● **Task directions**
The required output is the exact run of lines below that opens at the line with "ATOM 223 N N" and closes at the line with "ATOM 247 O O".

[Dataset records]
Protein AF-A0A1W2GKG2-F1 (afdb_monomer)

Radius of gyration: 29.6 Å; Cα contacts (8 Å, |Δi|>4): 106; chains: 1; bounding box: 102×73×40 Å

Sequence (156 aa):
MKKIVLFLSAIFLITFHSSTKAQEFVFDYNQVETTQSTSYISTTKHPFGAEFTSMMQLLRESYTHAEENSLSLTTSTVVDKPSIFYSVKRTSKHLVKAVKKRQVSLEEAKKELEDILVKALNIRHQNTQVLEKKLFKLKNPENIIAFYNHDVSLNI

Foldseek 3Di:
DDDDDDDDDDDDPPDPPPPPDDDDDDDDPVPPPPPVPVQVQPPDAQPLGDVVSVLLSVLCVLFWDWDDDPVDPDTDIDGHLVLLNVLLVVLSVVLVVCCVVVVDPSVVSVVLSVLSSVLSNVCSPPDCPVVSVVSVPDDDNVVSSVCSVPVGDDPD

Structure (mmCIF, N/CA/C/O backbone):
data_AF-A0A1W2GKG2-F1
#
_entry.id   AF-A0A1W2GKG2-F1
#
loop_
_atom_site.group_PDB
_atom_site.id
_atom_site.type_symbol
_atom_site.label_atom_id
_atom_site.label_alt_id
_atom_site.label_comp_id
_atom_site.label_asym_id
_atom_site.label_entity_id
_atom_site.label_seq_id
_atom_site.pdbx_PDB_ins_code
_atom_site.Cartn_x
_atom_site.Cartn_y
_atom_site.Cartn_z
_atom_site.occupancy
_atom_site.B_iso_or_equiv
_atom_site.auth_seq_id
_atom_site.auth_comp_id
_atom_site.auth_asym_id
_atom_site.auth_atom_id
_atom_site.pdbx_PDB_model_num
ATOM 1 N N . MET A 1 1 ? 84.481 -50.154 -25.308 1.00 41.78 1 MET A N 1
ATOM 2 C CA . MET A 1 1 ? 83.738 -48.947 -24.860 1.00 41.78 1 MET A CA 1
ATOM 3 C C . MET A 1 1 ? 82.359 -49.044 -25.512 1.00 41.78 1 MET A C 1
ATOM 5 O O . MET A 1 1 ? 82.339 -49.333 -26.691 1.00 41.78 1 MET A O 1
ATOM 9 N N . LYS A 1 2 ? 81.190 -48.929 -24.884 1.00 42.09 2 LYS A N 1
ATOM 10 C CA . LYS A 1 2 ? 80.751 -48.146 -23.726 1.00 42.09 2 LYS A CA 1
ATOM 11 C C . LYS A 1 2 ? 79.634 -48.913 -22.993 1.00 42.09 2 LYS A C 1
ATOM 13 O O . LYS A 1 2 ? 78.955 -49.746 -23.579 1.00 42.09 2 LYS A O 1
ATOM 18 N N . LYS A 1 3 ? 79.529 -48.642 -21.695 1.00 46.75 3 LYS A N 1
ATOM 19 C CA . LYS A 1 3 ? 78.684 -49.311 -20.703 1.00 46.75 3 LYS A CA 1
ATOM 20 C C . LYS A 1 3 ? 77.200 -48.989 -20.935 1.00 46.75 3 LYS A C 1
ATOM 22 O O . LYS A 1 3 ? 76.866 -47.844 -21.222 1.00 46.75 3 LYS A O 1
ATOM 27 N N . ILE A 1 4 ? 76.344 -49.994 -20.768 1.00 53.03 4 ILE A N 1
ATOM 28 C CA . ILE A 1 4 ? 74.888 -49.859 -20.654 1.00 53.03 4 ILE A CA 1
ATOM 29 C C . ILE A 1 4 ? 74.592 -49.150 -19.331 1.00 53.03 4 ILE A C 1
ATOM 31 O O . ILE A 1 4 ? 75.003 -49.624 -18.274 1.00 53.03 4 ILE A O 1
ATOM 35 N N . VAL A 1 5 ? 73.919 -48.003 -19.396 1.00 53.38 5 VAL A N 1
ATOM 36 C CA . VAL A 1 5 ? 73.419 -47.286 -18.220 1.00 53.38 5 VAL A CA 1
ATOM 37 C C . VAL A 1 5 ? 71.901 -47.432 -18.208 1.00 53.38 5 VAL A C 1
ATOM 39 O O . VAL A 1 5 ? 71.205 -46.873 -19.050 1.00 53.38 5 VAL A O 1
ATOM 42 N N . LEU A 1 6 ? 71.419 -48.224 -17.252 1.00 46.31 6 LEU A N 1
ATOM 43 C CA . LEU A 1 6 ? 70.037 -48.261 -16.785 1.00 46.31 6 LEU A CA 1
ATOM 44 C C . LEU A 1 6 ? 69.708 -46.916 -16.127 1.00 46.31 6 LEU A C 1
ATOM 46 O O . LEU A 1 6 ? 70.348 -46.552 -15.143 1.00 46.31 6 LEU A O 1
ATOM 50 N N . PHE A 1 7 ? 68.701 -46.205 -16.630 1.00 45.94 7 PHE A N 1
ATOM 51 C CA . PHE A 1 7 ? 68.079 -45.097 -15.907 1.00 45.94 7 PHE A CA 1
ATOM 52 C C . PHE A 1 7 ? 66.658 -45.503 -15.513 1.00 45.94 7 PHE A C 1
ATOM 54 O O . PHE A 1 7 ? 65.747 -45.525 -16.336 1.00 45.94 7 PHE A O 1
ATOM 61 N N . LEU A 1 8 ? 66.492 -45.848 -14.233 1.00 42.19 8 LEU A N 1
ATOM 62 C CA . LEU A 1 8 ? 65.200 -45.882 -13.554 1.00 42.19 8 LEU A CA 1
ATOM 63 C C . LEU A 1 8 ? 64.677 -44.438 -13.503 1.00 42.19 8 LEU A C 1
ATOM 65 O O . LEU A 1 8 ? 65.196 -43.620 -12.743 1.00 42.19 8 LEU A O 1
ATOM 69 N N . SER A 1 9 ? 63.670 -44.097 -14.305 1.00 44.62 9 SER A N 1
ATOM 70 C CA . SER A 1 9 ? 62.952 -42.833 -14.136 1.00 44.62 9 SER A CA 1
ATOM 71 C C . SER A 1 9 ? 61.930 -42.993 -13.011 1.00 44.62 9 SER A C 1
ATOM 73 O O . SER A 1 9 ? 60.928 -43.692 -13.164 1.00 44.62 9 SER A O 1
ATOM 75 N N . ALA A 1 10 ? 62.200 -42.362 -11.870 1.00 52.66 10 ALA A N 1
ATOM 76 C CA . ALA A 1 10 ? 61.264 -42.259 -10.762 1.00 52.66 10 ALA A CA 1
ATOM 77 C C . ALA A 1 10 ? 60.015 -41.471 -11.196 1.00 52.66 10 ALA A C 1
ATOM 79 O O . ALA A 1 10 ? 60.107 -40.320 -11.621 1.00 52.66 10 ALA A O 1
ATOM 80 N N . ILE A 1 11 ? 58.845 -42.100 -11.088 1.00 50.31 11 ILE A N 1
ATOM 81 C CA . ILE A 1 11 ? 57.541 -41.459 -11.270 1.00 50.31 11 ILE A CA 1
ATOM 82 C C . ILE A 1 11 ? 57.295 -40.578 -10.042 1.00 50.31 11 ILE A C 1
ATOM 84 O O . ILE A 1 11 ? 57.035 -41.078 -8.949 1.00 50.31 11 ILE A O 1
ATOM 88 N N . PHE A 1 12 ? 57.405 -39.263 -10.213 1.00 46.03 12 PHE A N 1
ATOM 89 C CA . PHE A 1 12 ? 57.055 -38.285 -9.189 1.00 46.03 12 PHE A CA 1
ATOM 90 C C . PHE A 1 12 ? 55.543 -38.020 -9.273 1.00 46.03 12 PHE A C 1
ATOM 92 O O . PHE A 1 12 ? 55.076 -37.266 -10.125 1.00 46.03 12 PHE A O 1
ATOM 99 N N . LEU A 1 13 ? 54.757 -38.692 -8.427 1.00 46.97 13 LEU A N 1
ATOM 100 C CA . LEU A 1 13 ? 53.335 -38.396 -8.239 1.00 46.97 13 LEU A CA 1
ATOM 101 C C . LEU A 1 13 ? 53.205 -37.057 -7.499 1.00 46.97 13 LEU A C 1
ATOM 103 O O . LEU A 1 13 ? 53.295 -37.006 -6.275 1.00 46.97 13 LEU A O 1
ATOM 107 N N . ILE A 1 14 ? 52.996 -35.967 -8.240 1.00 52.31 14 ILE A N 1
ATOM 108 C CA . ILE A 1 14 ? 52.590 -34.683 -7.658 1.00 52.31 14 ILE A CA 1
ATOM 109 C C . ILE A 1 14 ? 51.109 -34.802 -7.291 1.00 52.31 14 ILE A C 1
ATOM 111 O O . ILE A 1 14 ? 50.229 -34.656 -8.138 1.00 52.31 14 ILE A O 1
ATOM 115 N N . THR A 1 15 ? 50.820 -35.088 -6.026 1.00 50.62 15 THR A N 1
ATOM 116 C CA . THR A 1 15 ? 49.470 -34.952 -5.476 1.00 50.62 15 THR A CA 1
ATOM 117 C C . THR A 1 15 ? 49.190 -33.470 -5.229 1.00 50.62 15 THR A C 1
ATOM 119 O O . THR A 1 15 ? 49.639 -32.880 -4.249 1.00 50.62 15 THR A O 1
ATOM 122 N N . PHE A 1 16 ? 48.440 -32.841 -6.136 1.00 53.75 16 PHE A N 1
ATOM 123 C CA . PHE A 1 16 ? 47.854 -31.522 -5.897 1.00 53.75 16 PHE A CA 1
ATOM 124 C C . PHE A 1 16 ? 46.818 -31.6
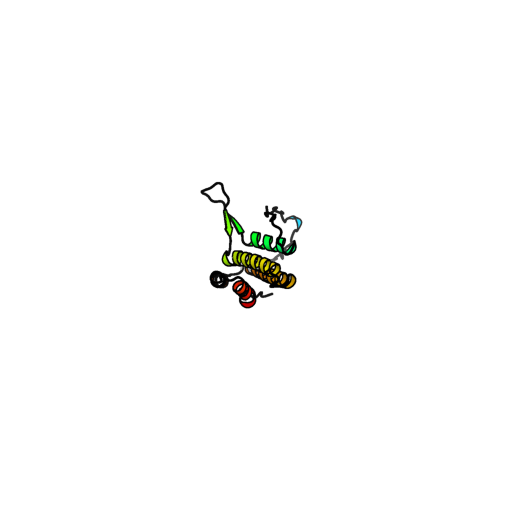32 -4.766 1.00 53.75 16 PHE A C 1
ATOM 126 O O . PHE A 1 16 ? 45.690 -32.068 -4.981 1.00 53.75 16 PHE A O 1
ATOM 133 N N . HIS A 1 17 ? 47.199 -31.244 -3.548 1.00 47.19 17 HIS A N 1
ATOM 134 C CA . HIS A 1 17 ? 46.247 -30.949 -2.479 1.00 47.19 17 HIS A CA 1
ATOM 135 C C . HIS A 1 17 ? 45.710 -29.531 -2.688 1.00 47.19 17 HIS A C 1
ATOM 137 O O . HIS A 1 17 ? 46.306 -28.551 -2.240 1.00 47.19 17 HIS A O 1
ATOM 143 N N . SER A 1 18 ? 44.570 -29.410 -3.367 1.00 50.41 18 SER A N 1
ATOM 144 C CA . SER A 1 18 ? 43.785 -28.176 -3.343 1.00 50.41 18 SER A CA 1
ATOM 145 C C . SER A 1 18 ? 43.164 -28.024 -1.957 1.00 50.41 18 SER A C 1
ATOM 147 O O . SER A 1 18 ? 42.089 -28.548 -1.681 1.00 50.41 18 SER A O 1
ATOM 149 N N . SER A 1 19 ? 43.853 -27.320 -1.062 1.00 49.16 19 SER A N 1
ATOM 150 C CA . SER A 1 19 ? 43.275 -26.889 0.207 1.00 49.16 19 SER A CA 1
ATOM 151 C C . SER A 1 19 ? 42.333 -25.717 -0.066 1.00 49.16 19 SER A C 1
ATOM 153 O O . SER A 1 19 ? 42.717 -24.556 0.066 1.00 49.16 19 SER A O 1
ATOM 155 N N . THR A 1 20 ? 41.091 -25.996 -0.461 1.00 52.72 20 THR A N 1
ATOM 156 C CA . THR A 1 20 ? 40.020 -24.995 -0.411 1.00 52.72 20 THR A CA 1
ATOM 157 C C . THR A 1 20 ? 39.751 -24.689 1.056 1.00 52.
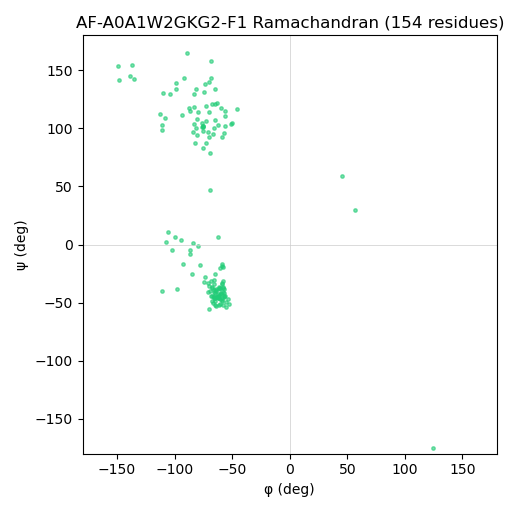72 20 THR A C 1
ATOM 159 O O . THR A 1 20 ? 39.021 -25.417 1.727 1.00 52.72 20 THR A O 1
ATOM 162 N N . LYS A 1 21 ? 40.381 -23.636 1.589 1.00 58.00 21 LYS A N 1
ATOM 163 C CA . LYS A 1 21 ? 39.941 -23.071 2.863 1.00 58.00 21 LYS A CA 1
ATOM 164 C C . LYS A 1 21 ? 38.497 -22.618 2.675 1.00 58.00 21 LYS A C 1
ATOM 166 O O . LYS A 1 21 ? 38.231 -21.757 1.840 1.00 58.00 21 LYS A O 1
ATOM 171 N N . ALA A 1 22 ? 37.584 -23.229 3.425 1.00 62.78 22 ALA A N 1
ATOM 172 C CA . ALA A 1 22 ? 36.229 -22.728 3.568 1.00 62.78 22 ALA A CA 1
ATOM 173 C C . ALA A 1 22 ? 36.332 -21.287 4.079 1.00 62.78 22 ALA A C 1
ATOM 175 O O . ALA A 1 22 ? 36.886 -21.038 5.150 1.00 62.78 22 ALA A O 1
ATOM 176 N N . GLN A 1 23 ? 35.901 -20.336 3.257 1.00 63.66 23 GLN A N 1
ATOM 177 C CA . GLN A 1 23 ? 35.863 -18.937 3.637 1.00 63.66 23 GLN A CA 1
ATOM 178 C C . GLN A 1 23 ? 34.653 -18.769 4.556 1.00 63.66 23 GLN A C 1
ATOM 180 O O . GLN A 1 23 ? 33.510 -18.842 4.113 1.00 63.66 23 GLN A O 1
ATOM 185 N N . GLU A 1 24 ? 34.909 -18.648 5.853 1.00 63.56 24 GLU A N 1
ATOM 186 C CA . GLU A 1 24 ? 33.878 -18.380 6.847 1.00 63.56 24 GLU A CA 1
ATOM 187 C C . GLU A 1 24 ? 33.395 -16.939 6.659 1.00 63.56 24 GLU A C 1
ATOM 189 O O . GLU A 1 24 ? 34.161 -15.984 6.807 1.00 63.56 24 GLU A O 1
ATOM 194 N N . PHE A 1 25 ? 32.134 -16.776 6.256 1.00 72.75 25 PHE A N 1
ATOM 195 C CA . PHE A 1 25 ? 31.505 -15.465 6.188 1.00 72.75 25 PHE A CA 1
ATOM 196 C C . PHE A 1 25 ? 31.161 -15.025 7.613 1.00 72.75 25 PHE A C 1
ATOM 198 O O . PHE A 1 25 ? 30.176 -15.480 8.192 1.00 72.75 25 PHE A O 1
ATOM 205 N N . VAL A 1 26 ? 31.990 -14.154 8.185 1.00 73.25 26 VAL A N 1
ATOM 206 C CA . VAL A 1 26 ? 31.723 -13.521 9.479 1.00 73.25 26 VAL A CA 1
ATOM 207 C C . VAL A 1 26 ? 31.031 -12.191 9.215 1.00 73.25 26 VAL A C 1
ATOM 209 O O . VAL A 1 26 ? 31.629 -11.265 8.669 1.00 73.25 26 VAL A O 1
ATOM 212
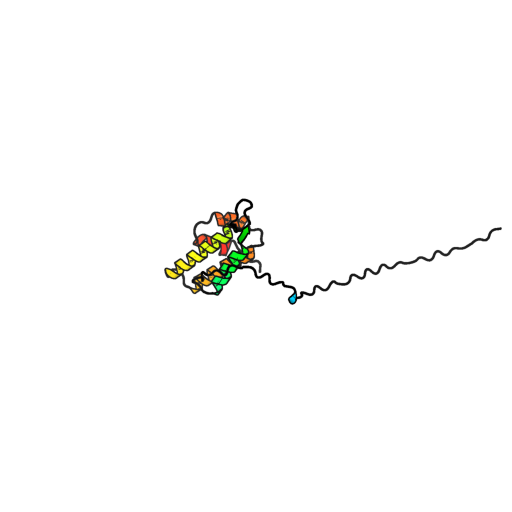 N N . PHE A 1 27 ? 29.757 -12.101 9.592 1.00 70.69 27 PHE A N 1
ATOM 213 C CA . PHE A 1 27 ? 29.023 -10.842 9.558 1.00 70.69 27 PHE A CA 1
ATOM 214 C C . PHE A 1 27 ? 29.478 -9.964 10.734 1.00 70.69 27 PHE A C 1
ATOM 216 O O . PHE A 1 27 ? 29.095 -10.201 11.881 1.00 70.69 27 PHE A O 1
ATOM 223 N N . ASP A 1 28 ? 30.330 -8.975 10.458 1.00 75.06 28 ASP A N 1
ATOM 224 C CA . ASP A 1 28 ? 30.772 -7.988 11.446 1.00 75.06 28 ASP A CA 1
ATOM 225 C C . ASP A 1 28 ? 29.711 -6.888 11.598 1.00 75.06 28 ASP A C 1
ATOM 227 O O . ASP A 1 28 ? 29.623 -5.958 10.795 1.00 75.06 28 ASP A O 1
ATOM 231 N N . TYR A 1 29 ? 28.901 -6.992 12.655 1.00 65.81 29 TYR A N 1
ATOM 232 C CA . TYR A 1 29 ? 27.873 -6.003 12.997 1.00 65.81 29 TYR A CA 1
ATOM 233 C C . TYR A 1 29 ? 28.433 -4.585 13.203 1.00 65.81 29 TYR A C 1
ATOM 235 O O . TYR A 1 29 ? 27.673 -3.622 13.120 1.00 65.81 29 TYR A O 1
ATOM 243 N N . ASN A 1 30 ? 29.738 -4.433 13.453 1.00 65.94 30 ASN A N 1
ATOM 244 C CA . ASN A 1 30 ? 30.356 -3.134 13.719 1.00 65.94 30 ASN A CA 1
ATOM 245 C C . ASN A 1 30 ? 30.783 -2.388 12.444 1.00 65.94 30 ASN A C 1
ATOM 247 O O . ASN A 1 30 ? 31.159 -1.222 12.531 1.00 65.94 30 ASN A O 1
ATOM 251 N N . GLN A 1 31 ? 30.719 -3.031 11.270 1.00 56.75 31 GLN A N 1
ATOM 252 C CA . GLN A 1 31 ? 31.042 -2.418 9.971 1.00 56.75 31 GLN A CA 1
ATOM 253 C C . GLN A 1 31 ? 29.815 -1.974 9.176 1.00 56.75 31 GLN A C 1
ATOM 255 O O . GLN A 1 31 ? 29.941 -1.523 8.037 1.00 56.75 31 GLN A O 1
ATOM 260 N N . VAL A 1 32 ? 28.620 -2.055 9.763 1.00 54.94 32 VAL A N 1
ATOM 261 C CA . VAL A 1 32 ? 27.473 -1.347 9.202 1.00 54.94 32 VAL A CA 1
ATOM 262 C C . VAL A 1 32 ? 27.701 0.130 9.495 1.00 54.94 32 VAL A C 1
ATOM 264 O O . VAL A 1 32 ? 27.270 0.644 10.528 1.00 54.94 32 VAL A O 1
ATOM 267 N N . GLU A 1 33 ? 28.414 0.814 8.595 1.00 53.72 33 GLU A N 1
ATOM 268 C CA . GLU A 1 33 ? 28.333 2.263 8.506 1.00 53.72 33 GLU A CA 1
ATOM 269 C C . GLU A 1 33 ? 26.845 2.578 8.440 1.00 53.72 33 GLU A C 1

● **Answer box**
ATOM 223 N N . ASP A 1 28 ? 30.330 -8.975 10.458 1.00 75.06 28 ASP A N 1
ATOM 224 C CA . ASP A 1 28 ? 30.772 -7.988 11.446 1.00 75.06 28 ASP A CA 1
ATOM 225 C C . ASP A 1 28 ? 29.711 -6.888 11.598 1.00 75.06 28 ASP A C 1
ATOM 227 O O . ASP A 1 28 ? 29.623 -5.958 10.795 1.00 75.06 28 ASP A O 1
ATOM 231 N N . TYR A 1 29 ? 28.901 -6.992 12.655 1.00 65.81 29 TYR A N 1
ATOM 232 C CA . TYR A 1 29 ? 27.873 -6.003 12.997 1.00 65.81 29 TYR A CA 1
ATOM 233 C C . TYR A 1 29 ? 28.433 -4.585 13.203 1.00 65.81 29 TYR A C 1
ATOM 235 O O . TYR A 1 29 ? 27.673 -3.622 13.120 1.00 65.81 29 TYR A O 1
ATOM 243 N N . ASN A 1 30 ? 29.738 -4.433 13.453 1.00 65.94 30 ASN A N 1
ATOM 244 C CA . ASN A 1 30 ? 30.356 -3.134 13.719 1.00 65.94 30 ASN A CA 1
ATOM 245 C C . ASN A 1 30 ? 30.783 -2.388 12.444 1.00 65.94 30 ASN A C 1
ATOM 247 O O . ASN A 1 30 ? 31.159 -1.222 12.531 1.00 65.94 30 ASN A O 1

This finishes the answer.